The Omori Nori Museum (in Japanese, Nori no furusato-kan 海苔のふるさと館) has some wonderful displays to help visitors learn about the seaweed cultivation and nori production that was once such a key economic activity here.

P. tenera seedlings naturally attach themselves to rocks or hard surfaces underwater.  Traditional seaweed farming leverages this, using posts and dried bamboo branches as anchors for the plants to control where they grow.  Subsequently, technology was developed to attach seedlings to nets and ropes, boosting production.

The museum displays include examples of the bamboo branches and a diarama showing the use of the branches.  Right at the museum’s front door is a pot in which is growing the kind of reed-like bamboo used.
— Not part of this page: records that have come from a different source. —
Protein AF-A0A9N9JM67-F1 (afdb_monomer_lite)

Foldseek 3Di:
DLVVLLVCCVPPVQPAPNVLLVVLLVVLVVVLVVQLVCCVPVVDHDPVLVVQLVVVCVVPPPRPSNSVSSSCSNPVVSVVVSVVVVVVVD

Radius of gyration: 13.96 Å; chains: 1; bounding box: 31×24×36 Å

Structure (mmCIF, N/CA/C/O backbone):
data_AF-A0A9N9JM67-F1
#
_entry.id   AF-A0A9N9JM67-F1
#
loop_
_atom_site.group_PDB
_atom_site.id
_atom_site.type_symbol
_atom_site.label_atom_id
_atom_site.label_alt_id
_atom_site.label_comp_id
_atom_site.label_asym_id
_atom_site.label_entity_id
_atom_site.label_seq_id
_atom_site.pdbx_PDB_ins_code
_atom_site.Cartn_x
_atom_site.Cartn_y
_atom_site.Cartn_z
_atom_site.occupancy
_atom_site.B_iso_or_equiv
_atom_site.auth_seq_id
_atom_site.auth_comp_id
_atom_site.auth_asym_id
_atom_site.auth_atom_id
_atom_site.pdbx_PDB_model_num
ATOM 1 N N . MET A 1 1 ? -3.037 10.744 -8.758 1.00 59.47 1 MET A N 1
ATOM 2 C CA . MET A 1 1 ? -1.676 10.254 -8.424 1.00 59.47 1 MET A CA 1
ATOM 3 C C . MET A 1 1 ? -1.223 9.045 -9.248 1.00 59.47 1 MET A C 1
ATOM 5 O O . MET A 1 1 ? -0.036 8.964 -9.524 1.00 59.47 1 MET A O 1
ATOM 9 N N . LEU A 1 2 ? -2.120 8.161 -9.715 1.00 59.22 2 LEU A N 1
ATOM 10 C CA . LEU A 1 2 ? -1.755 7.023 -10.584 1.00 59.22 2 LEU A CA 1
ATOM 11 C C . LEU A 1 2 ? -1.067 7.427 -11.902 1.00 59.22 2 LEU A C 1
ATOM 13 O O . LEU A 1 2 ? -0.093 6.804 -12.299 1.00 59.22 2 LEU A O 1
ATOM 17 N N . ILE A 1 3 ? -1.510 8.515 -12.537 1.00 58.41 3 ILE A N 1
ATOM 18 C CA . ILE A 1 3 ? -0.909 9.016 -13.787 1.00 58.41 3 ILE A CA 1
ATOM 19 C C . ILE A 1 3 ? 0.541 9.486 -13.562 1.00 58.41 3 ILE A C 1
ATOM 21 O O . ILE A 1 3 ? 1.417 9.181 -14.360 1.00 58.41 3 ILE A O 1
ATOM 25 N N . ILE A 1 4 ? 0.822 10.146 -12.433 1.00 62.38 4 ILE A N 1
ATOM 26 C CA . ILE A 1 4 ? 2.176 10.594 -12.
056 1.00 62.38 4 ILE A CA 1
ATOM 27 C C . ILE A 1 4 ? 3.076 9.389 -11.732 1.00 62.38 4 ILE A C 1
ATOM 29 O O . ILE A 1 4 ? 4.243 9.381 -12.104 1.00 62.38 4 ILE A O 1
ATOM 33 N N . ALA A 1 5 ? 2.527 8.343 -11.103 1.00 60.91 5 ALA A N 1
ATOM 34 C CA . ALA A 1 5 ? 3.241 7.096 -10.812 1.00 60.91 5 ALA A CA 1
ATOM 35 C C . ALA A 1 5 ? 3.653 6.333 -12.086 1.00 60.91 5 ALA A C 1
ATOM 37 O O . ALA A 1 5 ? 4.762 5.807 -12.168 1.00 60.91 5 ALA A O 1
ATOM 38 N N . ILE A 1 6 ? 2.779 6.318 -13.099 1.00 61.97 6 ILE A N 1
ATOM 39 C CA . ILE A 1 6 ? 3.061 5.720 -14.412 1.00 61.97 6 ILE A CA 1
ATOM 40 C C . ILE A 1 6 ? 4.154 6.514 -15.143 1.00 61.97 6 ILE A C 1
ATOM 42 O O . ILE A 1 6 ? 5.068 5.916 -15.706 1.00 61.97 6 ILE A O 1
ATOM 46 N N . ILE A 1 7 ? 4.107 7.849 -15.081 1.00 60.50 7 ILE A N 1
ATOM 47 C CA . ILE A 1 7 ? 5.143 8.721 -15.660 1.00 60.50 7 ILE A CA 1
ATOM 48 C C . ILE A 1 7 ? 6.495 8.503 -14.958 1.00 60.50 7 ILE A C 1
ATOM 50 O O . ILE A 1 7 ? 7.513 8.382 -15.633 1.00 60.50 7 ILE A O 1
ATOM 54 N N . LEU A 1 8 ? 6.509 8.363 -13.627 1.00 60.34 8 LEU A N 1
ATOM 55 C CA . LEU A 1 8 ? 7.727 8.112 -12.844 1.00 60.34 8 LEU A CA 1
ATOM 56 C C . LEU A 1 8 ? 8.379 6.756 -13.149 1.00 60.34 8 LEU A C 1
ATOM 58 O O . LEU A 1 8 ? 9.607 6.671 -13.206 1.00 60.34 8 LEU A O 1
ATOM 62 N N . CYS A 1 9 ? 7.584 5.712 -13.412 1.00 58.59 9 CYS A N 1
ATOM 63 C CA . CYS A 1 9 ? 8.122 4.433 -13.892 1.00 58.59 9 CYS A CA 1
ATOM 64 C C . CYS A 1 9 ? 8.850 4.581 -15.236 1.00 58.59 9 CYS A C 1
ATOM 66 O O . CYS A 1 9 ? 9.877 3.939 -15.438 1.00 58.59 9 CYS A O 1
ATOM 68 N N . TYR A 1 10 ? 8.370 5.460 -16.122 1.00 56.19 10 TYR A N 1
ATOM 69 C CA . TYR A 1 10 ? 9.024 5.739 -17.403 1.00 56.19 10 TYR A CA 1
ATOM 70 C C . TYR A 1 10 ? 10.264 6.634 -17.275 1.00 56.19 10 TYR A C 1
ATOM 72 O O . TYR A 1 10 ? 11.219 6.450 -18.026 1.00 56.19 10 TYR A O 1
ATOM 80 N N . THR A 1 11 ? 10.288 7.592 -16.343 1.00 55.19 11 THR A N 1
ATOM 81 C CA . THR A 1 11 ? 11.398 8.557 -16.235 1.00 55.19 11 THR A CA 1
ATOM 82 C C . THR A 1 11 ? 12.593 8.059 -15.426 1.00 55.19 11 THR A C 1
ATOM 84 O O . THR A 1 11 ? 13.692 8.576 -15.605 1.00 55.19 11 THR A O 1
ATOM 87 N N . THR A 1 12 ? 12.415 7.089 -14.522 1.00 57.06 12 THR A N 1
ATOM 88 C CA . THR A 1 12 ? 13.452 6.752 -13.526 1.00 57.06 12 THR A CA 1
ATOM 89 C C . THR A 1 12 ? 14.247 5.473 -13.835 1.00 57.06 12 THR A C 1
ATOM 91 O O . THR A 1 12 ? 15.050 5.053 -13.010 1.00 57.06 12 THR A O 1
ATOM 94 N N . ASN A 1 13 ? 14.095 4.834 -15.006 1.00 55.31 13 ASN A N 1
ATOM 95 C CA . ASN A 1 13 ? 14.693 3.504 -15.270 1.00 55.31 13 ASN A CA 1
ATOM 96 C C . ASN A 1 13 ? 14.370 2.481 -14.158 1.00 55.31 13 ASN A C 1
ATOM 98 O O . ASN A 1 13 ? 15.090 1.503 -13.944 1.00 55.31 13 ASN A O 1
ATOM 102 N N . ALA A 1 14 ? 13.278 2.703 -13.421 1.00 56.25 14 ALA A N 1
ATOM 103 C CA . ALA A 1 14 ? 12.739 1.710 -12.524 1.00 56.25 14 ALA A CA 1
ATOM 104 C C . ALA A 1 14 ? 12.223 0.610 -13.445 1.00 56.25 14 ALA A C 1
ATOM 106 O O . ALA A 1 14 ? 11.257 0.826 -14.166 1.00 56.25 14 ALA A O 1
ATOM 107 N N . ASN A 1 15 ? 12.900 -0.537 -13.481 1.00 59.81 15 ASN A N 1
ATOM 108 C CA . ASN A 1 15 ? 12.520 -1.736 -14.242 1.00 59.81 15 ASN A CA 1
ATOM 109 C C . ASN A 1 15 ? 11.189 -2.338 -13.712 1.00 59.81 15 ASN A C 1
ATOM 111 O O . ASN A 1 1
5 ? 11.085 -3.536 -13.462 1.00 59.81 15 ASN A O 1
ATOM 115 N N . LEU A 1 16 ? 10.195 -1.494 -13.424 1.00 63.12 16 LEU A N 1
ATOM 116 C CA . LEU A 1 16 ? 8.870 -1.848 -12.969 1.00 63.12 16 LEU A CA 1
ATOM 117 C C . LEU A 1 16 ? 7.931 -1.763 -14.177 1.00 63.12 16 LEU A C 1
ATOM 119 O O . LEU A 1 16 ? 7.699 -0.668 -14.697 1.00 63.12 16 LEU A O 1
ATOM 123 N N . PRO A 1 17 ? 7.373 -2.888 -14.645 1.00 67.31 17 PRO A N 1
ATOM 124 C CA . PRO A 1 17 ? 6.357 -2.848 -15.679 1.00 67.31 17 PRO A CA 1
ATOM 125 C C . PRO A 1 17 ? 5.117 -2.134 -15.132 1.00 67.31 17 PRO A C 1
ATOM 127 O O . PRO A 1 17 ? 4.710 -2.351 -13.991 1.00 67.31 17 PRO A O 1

Currently the museum also has a special exhibit relating to the mid-20th century history of aquaculture (through April 14, 2019), including the professional journals and texts used by seaweed farmers to help them improve production.  This was a time when demand for seaweed products had risen so steeply that supply struggled to meet it, making these documents particularly important.  While most non-Japanese visitors will not be able to read them, the ways in which the documents are organized, printed, illustrated, and bound provide insights into the broader culture of the time.
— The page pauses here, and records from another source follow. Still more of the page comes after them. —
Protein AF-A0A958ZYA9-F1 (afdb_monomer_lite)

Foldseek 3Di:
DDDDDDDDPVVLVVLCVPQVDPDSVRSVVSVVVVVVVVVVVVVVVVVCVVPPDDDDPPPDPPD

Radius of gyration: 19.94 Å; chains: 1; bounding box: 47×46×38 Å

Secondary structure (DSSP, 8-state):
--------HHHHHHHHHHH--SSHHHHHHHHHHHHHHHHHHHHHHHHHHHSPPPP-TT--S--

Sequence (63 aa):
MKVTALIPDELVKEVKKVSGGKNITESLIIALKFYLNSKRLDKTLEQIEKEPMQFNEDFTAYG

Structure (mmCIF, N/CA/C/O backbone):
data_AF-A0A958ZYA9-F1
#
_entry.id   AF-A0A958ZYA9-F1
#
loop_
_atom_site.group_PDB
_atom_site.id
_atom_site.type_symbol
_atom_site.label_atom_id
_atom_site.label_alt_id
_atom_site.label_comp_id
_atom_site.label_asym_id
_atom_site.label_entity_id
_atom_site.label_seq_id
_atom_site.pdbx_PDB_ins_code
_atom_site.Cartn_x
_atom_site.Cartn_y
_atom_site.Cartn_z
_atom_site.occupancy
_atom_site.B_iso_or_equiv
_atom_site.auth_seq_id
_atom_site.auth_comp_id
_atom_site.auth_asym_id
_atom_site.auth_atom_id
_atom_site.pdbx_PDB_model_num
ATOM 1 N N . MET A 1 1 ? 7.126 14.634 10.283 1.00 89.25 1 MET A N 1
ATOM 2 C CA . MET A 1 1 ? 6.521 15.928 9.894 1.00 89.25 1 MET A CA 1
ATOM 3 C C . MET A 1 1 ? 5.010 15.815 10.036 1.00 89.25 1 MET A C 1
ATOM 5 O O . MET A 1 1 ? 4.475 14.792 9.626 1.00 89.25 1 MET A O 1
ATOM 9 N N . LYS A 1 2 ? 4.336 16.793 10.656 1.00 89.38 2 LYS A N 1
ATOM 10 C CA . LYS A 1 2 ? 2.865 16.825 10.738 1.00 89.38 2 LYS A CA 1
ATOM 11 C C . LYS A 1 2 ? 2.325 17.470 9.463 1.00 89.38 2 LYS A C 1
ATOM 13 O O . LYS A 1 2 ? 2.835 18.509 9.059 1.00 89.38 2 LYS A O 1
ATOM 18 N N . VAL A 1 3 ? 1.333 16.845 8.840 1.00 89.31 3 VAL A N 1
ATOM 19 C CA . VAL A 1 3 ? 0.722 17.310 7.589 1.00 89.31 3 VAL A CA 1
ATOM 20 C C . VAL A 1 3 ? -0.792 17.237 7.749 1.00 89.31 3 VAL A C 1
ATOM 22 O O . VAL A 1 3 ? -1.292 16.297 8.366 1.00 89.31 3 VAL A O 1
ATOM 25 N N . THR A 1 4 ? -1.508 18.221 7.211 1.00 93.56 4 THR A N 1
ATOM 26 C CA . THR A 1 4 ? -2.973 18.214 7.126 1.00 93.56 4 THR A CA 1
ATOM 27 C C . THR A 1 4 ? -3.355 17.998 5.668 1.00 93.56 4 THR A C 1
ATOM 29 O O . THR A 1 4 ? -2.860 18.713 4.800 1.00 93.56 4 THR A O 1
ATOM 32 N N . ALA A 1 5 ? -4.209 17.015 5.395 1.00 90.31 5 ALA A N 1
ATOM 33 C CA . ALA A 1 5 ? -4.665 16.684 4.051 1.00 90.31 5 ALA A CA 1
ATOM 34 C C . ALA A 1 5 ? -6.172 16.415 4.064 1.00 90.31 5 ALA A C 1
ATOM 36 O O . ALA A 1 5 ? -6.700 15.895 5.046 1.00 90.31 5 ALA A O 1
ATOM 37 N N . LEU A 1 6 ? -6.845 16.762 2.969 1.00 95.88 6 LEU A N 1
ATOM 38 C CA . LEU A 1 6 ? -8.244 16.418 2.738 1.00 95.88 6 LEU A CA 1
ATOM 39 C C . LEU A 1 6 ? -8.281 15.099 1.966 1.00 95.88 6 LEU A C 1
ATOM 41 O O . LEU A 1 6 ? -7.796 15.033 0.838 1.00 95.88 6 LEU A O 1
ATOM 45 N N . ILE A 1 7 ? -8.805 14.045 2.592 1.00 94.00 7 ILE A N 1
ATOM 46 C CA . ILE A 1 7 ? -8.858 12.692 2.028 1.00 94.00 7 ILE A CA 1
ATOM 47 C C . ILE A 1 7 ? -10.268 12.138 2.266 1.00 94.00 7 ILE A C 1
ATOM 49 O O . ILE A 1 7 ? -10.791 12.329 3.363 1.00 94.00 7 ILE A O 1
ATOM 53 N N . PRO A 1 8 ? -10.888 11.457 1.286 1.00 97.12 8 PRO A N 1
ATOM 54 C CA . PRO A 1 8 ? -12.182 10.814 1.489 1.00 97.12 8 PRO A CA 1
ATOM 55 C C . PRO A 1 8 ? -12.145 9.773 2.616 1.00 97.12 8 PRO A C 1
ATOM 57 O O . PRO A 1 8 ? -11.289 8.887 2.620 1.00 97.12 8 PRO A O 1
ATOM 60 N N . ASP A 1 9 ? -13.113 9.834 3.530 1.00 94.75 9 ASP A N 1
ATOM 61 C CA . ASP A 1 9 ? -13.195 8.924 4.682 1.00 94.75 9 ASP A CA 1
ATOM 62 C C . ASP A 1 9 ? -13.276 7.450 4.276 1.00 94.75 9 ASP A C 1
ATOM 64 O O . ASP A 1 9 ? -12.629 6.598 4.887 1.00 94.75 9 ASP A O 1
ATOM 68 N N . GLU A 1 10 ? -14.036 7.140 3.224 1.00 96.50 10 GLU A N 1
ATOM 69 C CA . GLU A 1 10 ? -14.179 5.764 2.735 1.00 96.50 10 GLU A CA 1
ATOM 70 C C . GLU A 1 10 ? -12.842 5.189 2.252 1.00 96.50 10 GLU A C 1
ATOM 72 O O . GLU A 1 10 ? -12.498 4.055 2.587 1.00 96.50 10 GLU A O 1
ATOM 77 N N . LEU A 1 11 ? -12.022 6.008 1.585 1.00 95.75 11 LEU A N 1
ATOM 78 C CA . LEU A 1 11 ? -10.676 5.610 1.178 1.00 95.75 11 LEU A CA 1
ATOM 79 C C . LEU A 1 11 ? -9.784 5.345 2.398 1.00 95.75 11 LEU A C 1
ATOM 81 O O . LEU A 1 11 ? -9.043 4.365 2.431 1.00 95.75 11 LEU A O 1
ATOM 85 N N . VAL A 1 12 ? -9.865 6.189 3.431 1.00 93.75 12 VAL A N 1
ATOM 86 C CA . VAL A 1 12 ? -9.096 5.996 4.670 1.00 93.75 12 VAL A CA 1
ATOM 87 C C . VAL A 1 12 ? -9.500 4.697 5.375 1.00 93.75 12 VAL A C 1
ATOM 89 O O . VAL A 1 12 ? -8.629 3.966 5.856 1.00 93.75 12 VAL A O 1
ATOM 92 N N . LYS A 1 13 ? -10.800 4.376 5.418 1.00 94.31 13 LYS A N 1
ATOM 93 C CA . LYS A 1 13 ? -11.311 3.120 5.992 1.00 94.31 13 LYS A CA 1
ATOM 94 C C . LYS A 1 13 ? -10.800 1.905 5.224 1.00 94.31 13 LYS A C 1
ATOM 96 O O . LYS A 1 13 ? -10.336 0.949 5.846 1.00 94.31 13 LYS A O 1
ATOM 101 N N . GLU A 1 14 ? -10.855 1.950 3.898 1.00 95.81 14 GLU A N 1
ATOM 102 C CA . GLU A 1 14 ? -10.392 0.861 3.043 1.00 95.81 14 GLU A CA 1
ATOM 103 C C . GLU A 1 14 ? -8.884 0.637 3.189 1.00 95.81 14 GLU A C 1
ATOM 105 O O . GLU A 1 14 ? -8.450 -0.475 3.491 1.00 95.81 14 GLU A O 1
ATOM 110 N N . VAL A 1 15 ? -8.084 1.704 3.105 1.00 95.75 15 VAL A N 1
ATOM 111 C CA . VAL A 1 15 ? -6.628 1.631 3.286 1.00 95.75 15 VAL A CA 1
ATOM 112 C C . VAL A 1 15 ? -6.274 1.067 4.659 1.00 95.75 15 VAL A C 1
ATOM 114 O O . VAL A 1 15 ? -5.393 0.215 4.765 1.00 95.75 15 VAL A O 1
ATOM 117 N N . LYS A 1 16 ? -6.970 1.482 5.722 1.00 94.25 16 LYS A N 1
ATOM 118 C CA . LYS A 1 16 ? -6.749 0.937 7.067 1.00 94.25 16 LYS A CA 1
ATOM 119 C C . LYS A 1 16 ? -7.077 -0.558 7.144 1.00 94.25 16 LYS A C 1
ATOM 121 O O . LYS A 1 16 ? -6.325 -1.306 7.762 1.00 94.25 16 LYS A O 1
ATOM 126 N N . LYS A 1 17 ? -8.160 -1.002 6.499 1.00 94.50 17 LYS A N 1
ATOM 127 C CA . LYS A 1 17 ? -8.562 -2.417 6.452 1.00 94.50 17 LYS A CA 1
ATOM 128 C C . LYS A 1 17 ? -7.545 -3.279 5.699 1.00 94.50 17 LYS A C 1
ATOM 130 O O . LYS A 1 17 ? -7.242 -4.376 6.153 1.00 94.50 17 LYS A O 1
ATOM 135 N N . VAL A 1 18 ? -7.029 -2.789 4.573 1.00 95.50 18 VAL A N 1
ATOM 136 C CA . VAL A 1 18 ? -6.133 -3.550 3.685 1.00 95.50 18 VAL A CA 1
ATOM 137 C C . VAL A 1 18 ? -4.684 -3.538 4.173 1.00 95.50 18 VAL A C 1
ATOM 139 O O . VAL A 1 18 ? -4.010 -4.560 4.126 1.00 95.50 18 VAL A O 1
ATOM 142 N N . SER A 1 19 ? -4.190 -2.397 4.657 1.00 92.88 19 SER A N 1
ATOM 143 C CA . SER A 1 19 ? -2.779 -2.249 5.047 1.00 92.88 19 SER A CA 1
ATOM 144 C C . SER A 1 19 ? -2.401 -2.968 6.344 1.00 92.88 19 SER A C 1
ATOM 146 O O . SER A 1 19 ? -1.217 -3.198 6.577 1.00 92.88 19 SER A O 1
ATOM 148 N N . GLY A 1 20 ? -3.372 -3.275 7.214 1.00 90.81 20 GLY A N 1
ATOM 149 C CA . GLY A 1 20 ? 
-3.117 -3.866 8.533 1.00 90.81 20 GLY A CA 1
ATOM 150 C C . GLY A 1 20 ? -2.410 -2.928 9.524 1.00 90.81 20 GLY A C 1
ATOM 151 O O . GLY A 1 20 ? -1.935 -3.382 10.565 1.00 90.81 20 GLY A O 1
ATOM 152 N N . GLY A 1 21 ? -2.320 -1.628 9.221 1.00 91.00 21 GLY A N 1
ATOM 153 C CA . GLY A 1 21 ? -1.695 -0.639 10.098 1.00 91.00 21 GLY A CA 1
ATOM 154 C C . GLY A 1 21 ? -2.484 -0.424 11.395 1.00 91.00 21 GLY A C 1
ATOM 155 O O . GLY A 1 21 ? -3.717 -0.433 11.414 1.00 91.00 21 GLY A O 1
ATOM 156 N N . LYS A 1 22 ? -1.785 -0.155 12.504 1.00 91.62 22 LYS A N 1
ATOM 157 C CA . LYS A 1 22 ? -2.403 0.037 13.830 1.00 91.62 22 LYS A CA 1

Twice a month the Omori Nori Museum hosts nori making workshops at which participants can learning more about where nori comes from and have a hands on experience of how it is made.  Participation is free of charge (reservations required–see details at the end).  Each participant gets to make two sheets of nori.

At the beginning of the workshop, participants are asked if they can return in a couple of days to pick up their fully dried nori.  If doing so is inconvenient, participants pay JPY120 and self-address an envelope so their nori can be mailed to them.  Each participant is also asked to write their name and participant number on two labels that they attach by wires to a bamboo or plastic mat similar to the ones used to roll sushi.  These are the mats on which the nori is dried.

When all of this preliminary work is completed, the workshop began with a short explanation of nori’s history and an outline of the growing season and nori production cycle.  Nourished by river sediments and other nutrients found in sea water, porphyras grow through the warm summer months, tended by seaweed farmers.

While much of the crop tending and harvesting is done from small boats, sometimes the farmers need to get into the water to do their work.  In this case, special “platform geta” are used, often weighted with rocks tied to the bottoms.

Harvesting begins once cold weather sets in.

Since nori production requires freshly harvested seaweed, this means the prime nori production season is also the cold winter months.  Yet traditional nori production involves drying the seaweed sheets in fresh air and sunshine.  In order to maximize drying time, the sheets have to have been prepared for drying by sunrise.  This means that much cold, wet work is done in the early morning hours before the sun comes up.

The process begins with fresh seaweed, which must be chopped and minced to a pulp.  Volunteers who are former nori producers explain and demonstrate.  They even let willing participants taste the seaweed before the chopping began.

Using a massive chopping block and some pretty big chopping knives, they commence to chop and mince.

As the chopped pieces get progressively smaller, they used tools with increasing numbers of chopping blades; two, four and more.  Actually, they were just demonstrating the relative efficiency of single blades versus multiple blades.  In fact, the larger tools with multiple blades are more commonly used for commercial production.  (In modern production, of course, machines with multiple blades do this work.)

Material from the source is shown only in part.